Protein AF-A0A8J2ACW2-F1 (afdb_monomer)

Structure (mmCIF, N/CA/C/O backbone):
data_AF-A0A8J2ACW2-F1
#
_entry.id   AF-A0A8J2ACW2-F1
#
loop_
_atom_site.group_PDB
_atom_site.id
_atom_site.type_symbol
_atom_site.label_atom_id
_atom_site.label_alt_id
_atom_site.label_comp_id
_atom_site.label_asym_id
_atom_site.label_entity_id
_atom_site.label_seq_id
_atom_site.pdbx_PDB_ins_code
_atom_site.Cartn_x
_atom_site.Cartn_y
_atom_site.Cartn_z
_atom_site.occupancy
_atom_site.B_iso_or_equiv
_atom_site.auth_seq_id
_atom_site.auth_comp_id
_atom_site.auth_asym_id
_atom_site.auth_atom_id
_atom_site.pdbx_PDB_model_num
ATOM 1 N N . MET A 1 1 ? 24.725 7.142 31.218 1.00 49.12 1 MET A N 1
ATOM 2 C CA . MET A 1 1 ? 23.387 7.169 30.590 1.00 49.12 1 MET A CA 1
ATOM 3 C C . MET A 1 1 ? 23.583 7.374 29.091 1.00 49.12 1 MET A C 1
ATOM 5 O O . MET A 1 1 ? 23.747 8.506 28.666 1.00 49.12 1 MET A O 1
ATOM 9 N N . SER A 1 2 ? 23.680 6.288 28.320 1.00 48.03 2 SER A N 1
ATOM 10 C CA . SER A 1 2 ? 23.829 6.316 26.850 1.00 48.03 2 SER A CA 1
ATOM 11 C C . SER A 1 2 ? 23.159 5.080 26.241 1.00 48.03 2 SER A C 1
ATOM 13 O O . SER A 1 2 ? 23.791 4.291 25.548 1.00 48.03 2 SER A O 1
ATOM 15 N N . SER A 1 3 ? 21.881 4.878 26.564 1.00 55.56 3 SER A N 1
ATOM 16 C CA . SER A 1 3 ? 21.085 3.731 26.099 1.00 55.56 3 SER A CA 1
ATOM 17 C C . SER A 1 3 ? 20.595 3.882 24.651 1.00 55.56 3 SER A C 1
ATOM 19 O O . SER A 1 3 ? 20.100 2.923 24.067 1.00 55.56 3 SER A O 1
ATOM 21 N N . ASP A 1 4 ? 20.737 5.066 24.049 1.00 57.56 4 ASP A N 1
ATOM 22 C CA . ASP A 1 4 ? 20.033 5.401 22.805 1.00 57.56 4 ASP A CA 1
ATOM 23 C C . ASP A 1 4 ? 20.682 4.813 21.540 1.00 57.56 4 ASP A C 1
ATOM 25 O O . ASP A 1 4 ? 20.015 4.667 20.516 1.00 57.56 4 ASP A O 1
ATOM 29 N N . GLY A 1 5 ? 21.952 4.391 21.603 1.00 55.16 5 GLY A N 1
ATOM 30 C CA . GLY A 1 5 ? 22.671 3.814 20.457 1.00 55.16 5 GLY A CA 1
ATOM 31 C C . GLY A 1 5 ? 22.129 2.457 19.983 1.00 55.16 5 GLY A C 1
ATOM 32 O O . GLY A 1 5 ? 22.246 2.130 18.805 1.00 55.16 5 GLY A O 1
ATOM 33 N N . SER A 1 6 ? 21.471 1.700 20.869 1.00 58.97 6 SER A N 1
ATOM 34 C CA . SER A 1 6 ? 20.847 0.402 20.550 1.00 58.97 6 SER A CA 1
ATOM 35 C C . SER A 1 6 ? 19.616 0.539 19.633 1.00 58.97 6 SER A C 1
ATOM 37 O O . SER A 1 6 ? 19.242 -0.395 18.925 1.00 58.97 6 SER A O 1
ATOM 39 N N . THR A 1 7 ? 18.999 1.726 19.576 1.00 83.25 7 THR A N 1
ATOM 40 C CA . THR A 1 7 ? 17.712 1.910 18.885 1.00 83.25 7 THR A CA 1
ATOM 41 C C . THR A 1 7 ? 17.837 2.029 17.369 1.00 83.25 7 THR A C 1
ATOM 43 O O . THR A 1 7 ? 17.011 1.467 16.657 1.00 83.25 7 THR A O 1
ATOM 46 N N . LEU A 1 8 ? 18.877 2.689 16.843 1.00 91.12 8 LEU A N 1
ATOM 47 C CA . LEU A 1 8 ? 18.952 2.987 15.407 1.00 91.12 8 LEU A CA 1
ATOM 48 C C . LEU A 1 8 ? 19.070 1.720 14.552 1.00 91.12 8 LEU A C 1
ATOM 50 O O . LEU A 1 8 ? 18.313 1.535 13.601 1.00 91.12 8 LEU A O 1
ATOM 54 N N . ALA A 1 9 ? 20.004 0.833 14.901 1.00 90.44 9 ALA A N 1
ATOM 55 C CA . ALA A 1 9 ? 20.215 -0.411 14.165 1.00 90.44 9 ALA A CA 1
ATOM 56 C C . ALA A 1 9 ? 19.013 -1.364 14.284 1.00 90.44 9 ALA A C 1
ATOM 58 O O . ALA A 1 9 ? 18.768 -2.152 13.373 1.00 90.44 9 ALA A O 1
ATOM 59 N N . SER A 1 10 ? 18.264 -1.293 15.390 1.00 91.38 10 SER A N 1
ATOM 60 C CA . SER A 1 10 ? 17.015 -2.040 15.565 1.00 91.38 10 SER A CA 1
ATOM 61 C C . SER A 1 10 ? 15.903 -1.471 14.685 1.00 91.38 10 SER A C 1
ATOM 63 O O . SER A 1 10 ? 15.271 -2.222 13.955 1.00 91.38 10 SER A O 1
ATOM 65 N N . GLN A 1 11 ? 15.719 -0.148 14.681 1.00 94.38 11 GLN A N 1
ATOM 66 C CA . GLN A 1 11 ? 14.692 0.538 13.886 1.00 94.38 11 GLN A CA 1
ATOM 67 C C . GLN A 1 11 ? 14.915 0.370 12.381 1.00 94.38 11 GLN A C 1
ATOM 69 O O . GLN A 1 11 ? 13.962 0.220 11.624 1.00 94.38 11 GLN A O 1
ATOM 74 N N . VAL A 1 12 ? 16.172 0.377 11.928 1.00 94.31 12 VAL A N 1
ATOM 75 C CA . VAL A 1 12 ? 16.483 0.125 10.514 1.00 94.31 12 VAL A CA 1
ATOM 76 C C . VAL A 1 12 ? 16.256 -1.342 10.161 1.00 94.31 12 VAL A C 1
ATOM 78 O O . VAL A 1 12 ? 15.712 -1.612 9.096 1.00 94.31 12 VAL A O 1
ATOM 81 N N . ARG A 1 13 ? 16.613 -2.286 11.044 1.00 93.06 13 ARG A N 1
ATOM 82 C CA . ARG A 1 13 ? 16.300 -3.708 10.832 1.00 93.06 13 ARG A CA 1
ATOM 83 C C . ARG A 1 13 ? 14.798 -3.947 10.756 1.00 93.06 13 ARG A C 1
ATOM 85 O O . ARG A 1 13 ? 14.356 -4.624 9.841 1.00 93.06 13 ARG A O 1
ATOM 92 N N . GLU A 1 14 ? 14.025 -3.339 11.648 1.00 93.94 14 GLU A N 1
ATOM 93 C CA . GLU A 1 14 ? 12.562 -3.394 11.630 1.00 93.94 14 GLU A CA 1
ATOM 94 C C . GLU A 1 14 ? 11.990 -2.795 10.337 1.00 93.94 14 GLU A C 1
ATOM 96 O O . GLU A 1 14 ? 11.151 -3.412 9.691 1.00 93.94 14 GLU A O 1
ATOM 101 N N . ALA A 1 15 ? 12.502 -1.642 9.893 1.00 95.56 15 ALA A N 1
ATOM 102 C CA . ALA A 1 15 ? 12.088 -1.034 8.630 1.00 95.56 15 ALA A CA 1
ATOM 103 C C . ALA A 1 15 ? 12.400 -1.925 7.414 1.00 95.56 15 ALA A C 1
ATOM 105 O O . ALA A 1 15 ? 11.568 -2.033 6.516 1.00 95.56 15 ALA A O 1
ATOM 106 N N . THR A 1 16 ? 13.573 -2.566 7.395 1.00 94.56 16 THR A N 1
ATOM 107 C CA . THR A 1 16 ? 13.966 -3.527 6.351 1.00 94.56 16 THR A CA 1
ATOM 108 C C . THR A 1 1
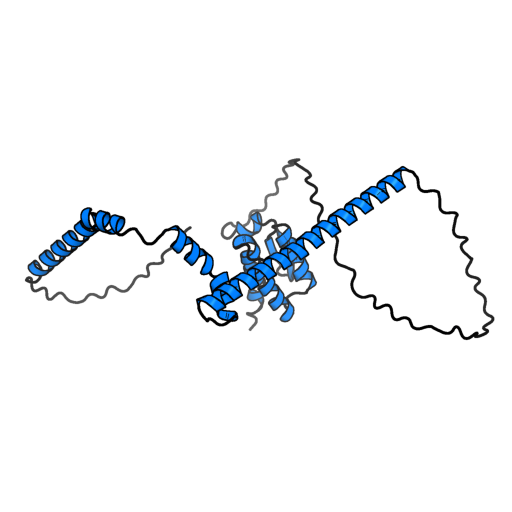6 ? 13.096 -4.782 6.401 1.00 94.56 16 THR A C 1
ATOM 110 O O . THR A 1 16 ? 12.692 -5.269 5.350 1.00 94.56 16 THR A O 1
ATOM 113 N N . ARG A 1 17 ? 12.750 -5.263 7.601 1.00 94.38 17 ARG A N 1
ATOM 114 C CA . ARG A 1 17 ? 11.841 -6.395 7.807 1.00 94.38 17 ARG A CA 1
ATOM 115 C C . ARG A 1 17 ? 10.462 -6.116 7.208 1.00 94.38 17 ARG A C 1
ATOM 117 O O . ARG A 1 17 ? 9.996 -6.884 6.380 1.00 94.38 17 ARG A O 1
ATOM 124 N N . LEU A 1 18 ? 9.858 -4.971 7.542 1.00 94.94 18 LEU A N 1
ATOM 125 C CA . LEU A 1 18 ? 8.572 -4.548 6.968 1.00 94.94 18 LEU A CA 1
ATOM 126 C C . LEU A 1 18 ? 8.626 -4.445 5.438 1.00 94.94 18 LEU A C 1
ATOM 128 O O . LEU A 1 18 ? 7.679 -4.814 4.753 1.00 94.94 18 LEU A O 1
ATOM 132 N N . ALA A 1 19 ? 9.732 -3.927 4.900 1.00 94.31 19 ALA A N 1
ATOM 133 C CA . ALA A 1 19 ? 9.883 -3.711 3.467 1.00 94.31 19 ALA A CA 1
:::
> DIRECTIONS:
What you give back should be exactly the lines of the data above from the line with "ATOM 50 O O" through the line with "ATOM 60 C CA", both of those included, and nothing more.

> YOUR RESPONSE:
ATOM 50 O O . LEU A 1 8 ? 18.313 1.535 13.601 1.00 91.12 8 LEU A O 1
ATOM 54 N N . ALA A 1 9 ? 20.004 0.833 14.901 1.00 90.44 9 ALA A N 1
ATOM 55 C CA . ALA A 1 9 ? 20.215 -0.411 14.165 1.00 90.44 9 ALA A CA 1
ATOM 56 C C . ALA A 1 9 ? 19.013 -1.364 14.284 1.00 90.44 9 ALA A C 1
ATOM 58 O O . ALA A 1 9 ? 18.768 -2.152 13.373 1.00 90.44 9 ALA A O 1
ATOM 59 N N . SER A 1 10 ? 18.264 -1.293 15.390 1.00 91.38 10 SER A N 1
ATOM 60 C CA . SER A 1 10 ? 17.015 -2.040 15.565 1.00 91.38 10 SER A CA 1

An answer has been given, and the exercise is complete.